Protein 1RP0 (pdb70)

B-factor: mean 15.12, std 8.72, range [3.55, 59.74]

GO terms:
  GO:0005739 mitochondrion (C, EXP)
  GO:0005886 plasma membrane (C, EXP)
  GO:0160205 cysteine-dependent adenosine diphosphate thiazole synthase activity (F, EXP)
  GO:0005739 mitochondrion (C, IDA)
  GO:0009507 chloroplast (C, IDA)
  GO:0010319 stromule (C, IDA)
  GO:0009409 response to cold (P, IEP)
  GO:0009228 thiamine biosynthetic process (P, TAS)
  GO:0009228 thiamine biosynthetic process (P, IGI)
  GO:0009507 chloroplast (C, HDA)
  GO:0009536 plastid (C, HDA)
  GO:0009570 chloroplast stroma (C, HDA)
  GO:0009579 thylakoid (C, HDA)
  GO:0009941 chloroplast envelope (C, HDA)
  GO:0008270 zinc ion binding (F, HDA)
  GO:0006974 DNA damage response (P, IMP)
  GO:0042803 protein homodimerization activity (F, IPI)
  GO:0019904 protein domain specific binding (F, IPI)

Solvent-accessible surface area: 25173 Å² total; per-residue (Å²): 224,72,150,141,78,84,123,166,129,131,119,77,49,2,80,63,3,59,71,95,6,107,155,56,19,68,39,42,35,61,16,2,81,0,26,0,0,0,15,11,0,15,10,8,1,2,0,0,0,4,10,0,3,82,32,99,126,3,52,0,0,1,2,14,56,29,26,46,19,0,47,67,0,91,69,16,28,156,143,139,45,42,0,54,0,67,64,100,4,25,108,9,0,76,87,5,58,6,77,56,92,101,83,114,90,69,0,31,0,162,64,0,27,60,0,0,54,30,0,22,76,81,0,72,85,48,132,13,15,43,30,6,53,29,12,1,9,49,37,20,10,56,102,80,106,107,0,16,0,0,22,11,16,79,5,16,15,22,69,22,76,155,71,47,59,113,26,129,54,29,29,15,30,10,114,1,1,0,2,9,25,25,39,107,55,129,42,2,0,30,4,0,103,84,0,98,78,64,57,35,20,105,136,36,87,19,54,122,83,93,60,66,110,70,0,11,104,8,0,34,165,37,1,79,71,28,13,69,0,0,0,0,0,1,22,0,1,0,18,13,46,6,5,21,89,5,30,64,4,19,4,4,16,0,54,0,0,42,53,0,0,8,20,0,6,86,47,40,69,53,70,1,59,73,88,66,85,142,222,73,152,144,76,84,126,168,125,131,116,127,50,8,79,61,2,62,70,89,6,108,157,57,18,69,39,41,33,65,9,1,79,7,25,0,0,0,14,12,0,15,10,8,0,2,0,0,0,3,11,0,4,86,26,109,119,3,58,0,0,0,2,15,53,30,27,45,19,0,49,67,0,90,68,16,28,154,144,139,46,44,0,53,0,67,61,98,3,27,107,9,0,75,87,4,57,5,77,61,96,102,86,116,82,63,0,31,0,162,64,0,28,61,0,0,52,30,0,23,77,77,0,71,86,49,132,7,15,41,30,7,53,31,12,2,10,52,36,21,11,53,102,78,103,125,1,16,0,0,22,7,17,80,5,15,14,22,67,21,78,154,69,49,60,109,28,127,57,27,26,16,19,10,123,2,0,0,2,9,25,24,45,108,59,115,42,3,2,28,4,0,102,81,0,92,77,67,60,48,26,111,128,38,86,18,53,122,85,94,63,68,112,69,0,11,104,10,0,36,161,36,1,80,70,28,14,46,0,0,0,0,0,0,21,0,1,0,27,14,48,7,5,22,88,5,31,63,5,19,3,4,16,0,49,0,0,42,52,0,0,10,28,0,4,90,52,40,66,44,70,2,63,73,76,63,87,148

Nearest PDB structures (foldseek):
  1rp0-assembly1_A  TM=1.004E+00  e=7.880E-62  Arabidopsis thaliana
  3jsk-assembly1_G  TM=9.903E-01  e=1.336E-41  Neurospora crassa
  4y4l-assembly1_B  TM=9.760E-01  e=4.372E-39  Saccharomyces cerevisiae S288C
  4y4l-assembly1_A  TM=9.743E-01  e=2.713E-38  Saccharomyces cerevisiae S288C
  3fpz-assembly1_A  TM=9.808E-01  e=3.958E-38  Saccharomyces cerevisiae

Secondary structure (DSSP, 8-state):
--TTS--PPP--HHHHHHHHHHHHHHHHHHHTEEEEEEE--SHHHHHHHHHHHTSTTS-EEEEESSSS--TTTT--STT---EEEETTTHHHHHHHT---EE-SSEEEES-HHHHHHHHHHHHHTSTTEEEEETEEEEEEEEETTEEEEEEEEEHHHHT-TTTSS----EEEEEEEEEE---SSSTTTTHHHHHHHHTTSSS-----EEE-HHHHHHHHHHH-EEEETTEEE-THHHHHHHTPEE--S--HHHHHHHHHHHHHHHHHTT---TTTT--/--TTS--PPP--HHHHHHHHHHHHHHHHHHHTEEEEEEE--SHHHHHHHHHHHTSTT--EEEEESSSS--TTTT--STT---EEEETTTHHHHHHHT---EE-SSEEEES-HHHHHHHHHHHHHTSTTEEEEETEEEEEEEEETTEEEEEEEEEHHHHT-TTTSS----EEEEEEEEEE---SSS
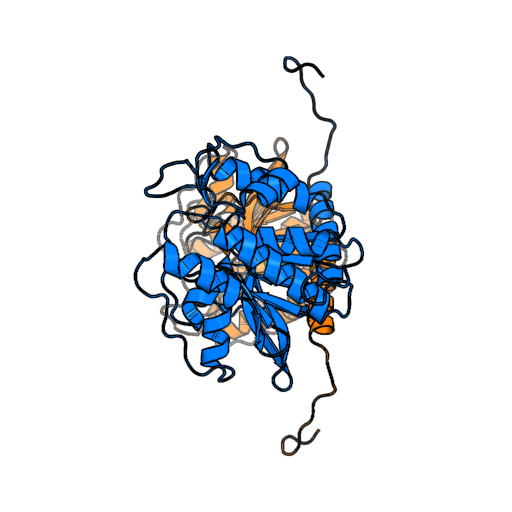TTTTHHHHHHHHTTSSS-----EEE-HHHHHHHHHHH-EEEETTEEE-THHHHHHHTPEE--S--HHHHHHHHHHHHHHHHHTT---TTTT--

Radius of gyration: 28.43 Å; Cα contacts (8 Å, |Δi|>4): 1260; chains: 2; bounding box: 69×64×69 Å

InterPro domains:
  IPR002922 Thiazole biosynthetic enzyme Thi4 family [TIGR00292] (63-318)
  IPR027495 Thiamine thiazole synthase [MF_03158] (5-327)
  IPR036188 FAD/NAD(P)-binding domain superfamily [G3DSA:3.50.50.60] (83-318)
  IPR036188 FAD/NAD(P)-binding domain superfamily [SSF51905] (46-314)

Foldseek 3Di:
DDPVDDDDDDDDPVVVVVVVVVVVVVVCVVQLEFAEEEEAQALQSLLQLLQQCVPVVHAYEYEAQAQDGHPPQQDFPPRHFKAKAFPPLVVVVVVLVQDFDDDDGITIRRGSNSVSVSSCVVSVPRPRYDYDYQKHFQAFDADPQATFFTWMDRSVLSVCCPPDDDDGTHTGGYLAYEYEQAQDDPSGLVHLVRCCVVPSDPDFPAADAADQVQQLVVQQVQFAQPTHRYTYFYNSSRRRVHYHDHGRHPNSSSNRSSVNNQRSCVSVVHQGVVVPRD/DDPVDDDDDDDDPVVVVVVVVVVVVVVCVVQLEFAEEEEAQALQSLLQLLQQVVDVVHAYEYEAQAQDGHPPQQDFPPRHFKAKAFPPLVVVVVVLVQDFDDDDGITIRRGSNSVSVSSCVVSVVRPRYHYDYQKHFLAFDDDDQATFWTWMDRSVLSVCCVPDDDDGTGTGGYQAYEYEQDQDDPSGLVHLVRCCVVPVDPDQQAADEADQVFQLVVQLVQFDDPTHRYTYHDNSSCRRPRHHDHGRHCNSSNNRSNVNNQRSCVSVVHQGPVVPRD

Structure (mmCIF, N/CA/C/O backbone):
data_1RP0
#
_entry.id   1RP0
#
_cell.length_a   102.356
_cell.length_b   133.147
_cell.length_c   142.301
_cell.angle_alpha   90.00
_cell.angle_beta   90.00
_cell.angle_gamma   90.00
#
_symmetry.space_group_name_H-M   'F 2 2 2'
#
loop_
_entity.id
_entity.type
_entity.pdbx_description
1 polymer 'Thiazole biosynthetic enzyme'
2 non-polymer 'ZINC ION'
3 non-polymer 'ADENOSINE DIPHOSPHATE 5-(BETA-ETHYL)-4-METHYL-THIAZOLE-2-CARBOXYLIC ACID'
4 non-polymer HEPTANE-1,2,3-TRIOL
5 water water
#
loop_
_atom_site.group_PDB
_atom_site.id
_atom_site.type_symbol
_atom_site.label_atom_id
_atom_site.label_alt_id
_atom_site.label_comp_id
_atom_site.label_asym_id
_atom_site.label_entity_id
_atom_site.label_seq_id
_atom_site.pdbx_PDB_ins_code
_atom_site.Cartn_x
_atom_site.Cartn_y
_atom_site.Cartn_z
_atom_site.occupancy
_atom_site.B_iso_or_equiv
_atom_site.auth_seq_id
_atom_site.auth_comp_id
_atom_site.auth_asym_id
_atom_site.auth_atom_id
_atom_site.pdbx_PDB_model_num
ATOM 1 N N . TYR A 1 7 ? 32.016 56.136 42.773 1.00 20.92 7 TYR A N 1
ATOM 2 C CA . TYR A 1 7 ? 33.258 56.963 42.832 1.00 14.20 7 TYR A CA 1
ATOM 3 C C . TYR A 1 7 ? 33.510 57.702 41.516 1.00 11.17 7 TYR A C 1
ATOM 4 O O . TYR A 1 7 ? 32.983 57.328 40.475 1.00 14.64 7 TYR A O 1
ATOM 13 N N . ASP A 1 8 ? 34.322 58.754 41.576 1.00 12.11 8 ASP A N 1
ATOM 14 C CA . ASP A 1 8 ? 34.686 59.561 40.418 1.00 11.46 8 ASP A CA 1
ATOM 15 C C . ASP A 1 8 ? 36.174 59.382 40.066 1.00 11.78 8 ASP A C 1
ATOM 16 O O . ASP A 1 8 ? 37.052 59.756 40.842 1.00 12.98 8 ASP A O 1
ATOM 21 N N . LEU A 1 9 ? 36.423 58.841 38.882 1.00 11.20 9 LEU A N 1
ATOM 22 C CA . LEU A 1 9 ? 37.790 58.591 38.427 1.00 9.92 9 LEU A CA 1
ATOM 23 C C . LEU A 1 9 ? 38.546 59.896 38.258 1.00 12.18 9 LEU A C 1
ATOM 24 O O . LEU A 1 9 ? 39.767 59.888 38.214 1.00 12.91 9 LEU A O 1
ATOM 29 N N . ASN A 1 10 ? 37.838 61.023 38.190 1.00 10.41 10 ASN A N 1
ATOM 30 C CA . ASN A 1 10 ? 38.479 62.328 38.070 1.00 12.59 10 ASN A CA 1
ATOM 31 C C . ASN A 1 10 ? 38.836 63.032 39.361 1.00 14.34 10 ASN A C 1
ATOM 32 O O . ASN A 1 10 ? 39.487 64.085 39.362 1.00 14.91 10 ASN A O 1
ATOM 37 N N . ALA A 1 11 ? 38.369 62.497 40.482 1.00 10.38 11 ALA A N 1
ATOM 38 C CA . ALA A 1 11 ? 38.537 63.138 41.765 1.00 12.90 11 ALA A CA 1
ATOM 39 C C . ALA A 1 11 ? 38.378 62.023 42.783 1.00 14.62 11 ALA A C 1
ATOM 40 O O . ALA A 1 11 ? 37.329 61.870 43.407 1.00 13.51 11 ALA A O 1
ATOM 42 N N . PHE A 1 12 ? 39.425 61.217 42.927 1.00 9.94 12 PHE A N 1
ATOM 43 C CA . PHE A 1 12 ? 39.306 59.924 43.606 1.00 7.68 12 PHE A CA 1
ATOM 44 C C . PHE A 1 12 ? 40.076 59.952 44.916 1.00 9.28 12 PHE A C 1
ATOM 45 O O . PHE A 1 12 ? 41.242 60.341 44.941 1.00 11.71 12 PHE A O 1
ATOM 53 N N . THR A 1 13 ? 39.460 59.508 46.009 1.00 9.75 13 THR A N 1
ATOM 54 C CA . THR A 1 13 ? 40.143 59.411 47.295 1.00 8.91 13 THR A CA 1
ATOM 55 C C . THR A 1 13 ? 39.896 58.026 47.886 1.00 10.93 13 THR A C 1
ATOM 56 O O . THR A 1 13 ? 38.761 57.592 47.981 1.00 10.80 13 THR A O 1
ATOM 60 N N . PHE A 1 14 ? 40.955 57.340 48.285 1.00 7.32 14 PHE A N 1
ATOM 61 C CA . PHE A 1 14 ? 40.809 56.099 49.050 1.00 6.94 14 PHE A CA 1
ATOM 62 C C . PHE A 1 14 ? 40.538 56.354 50.520 1.00 8.84 14 PHE A C 1
ATOM 63 O O . PHE A 1 14 ? 41.010 57.336 51.096 1.00 7.81 14 PHE A O 1
ATOM 71 N N . ASP A 1 15 ? 39.782 55.458 51.149 1.00 8.22 15 ASP A N 1
ATOM 72 C CA . ASP A 1 15 ? 39.610 55.532 52.598 1.00 9.57 15 ASP A CA 1
ATOM 73 C C . ASP A 1 15 ? 40.990 55.316 53.257 1.00 8.56 15 ASP A C 1
ATOM 74 O O . ASP A 1 15 ? 41.859 54.646 52.684 1.00 9.70 15 ASP A O 1
ATOM 79 N N . PRO A 1 16 ? 41.201 55.860 54.444 1.00 10.92 16 PRO A N 1
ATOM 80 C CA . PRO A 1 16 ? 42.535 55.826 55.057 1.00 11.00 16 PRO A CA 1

########

• TASK:
Above are the entries. Quote exactly the lines from the one bearing "ATOM 4 O O ." through the one bearing "ATOM 15 C C".

• WRITTEN RESPONSE:
ATOM 4 O O . TYR A 1 7 ? 32.983 57.328 40.475 1.00 14.64 7 TYR A O 1
ATOM 13 N N . ASP A 1 8 ? 34.322 58.754 41.576 1.00 12.11 8 ASP A N 1
ATOM 14 C CA . ASP A 1 8 ? 34.686 59.561 40.418 1.00 11.46 8 ASP A CA 1
ATOM 15 C C . ASP A 1 8 ? 36.174 59.382 40.066 1.00 11.78 8 ASP A C 1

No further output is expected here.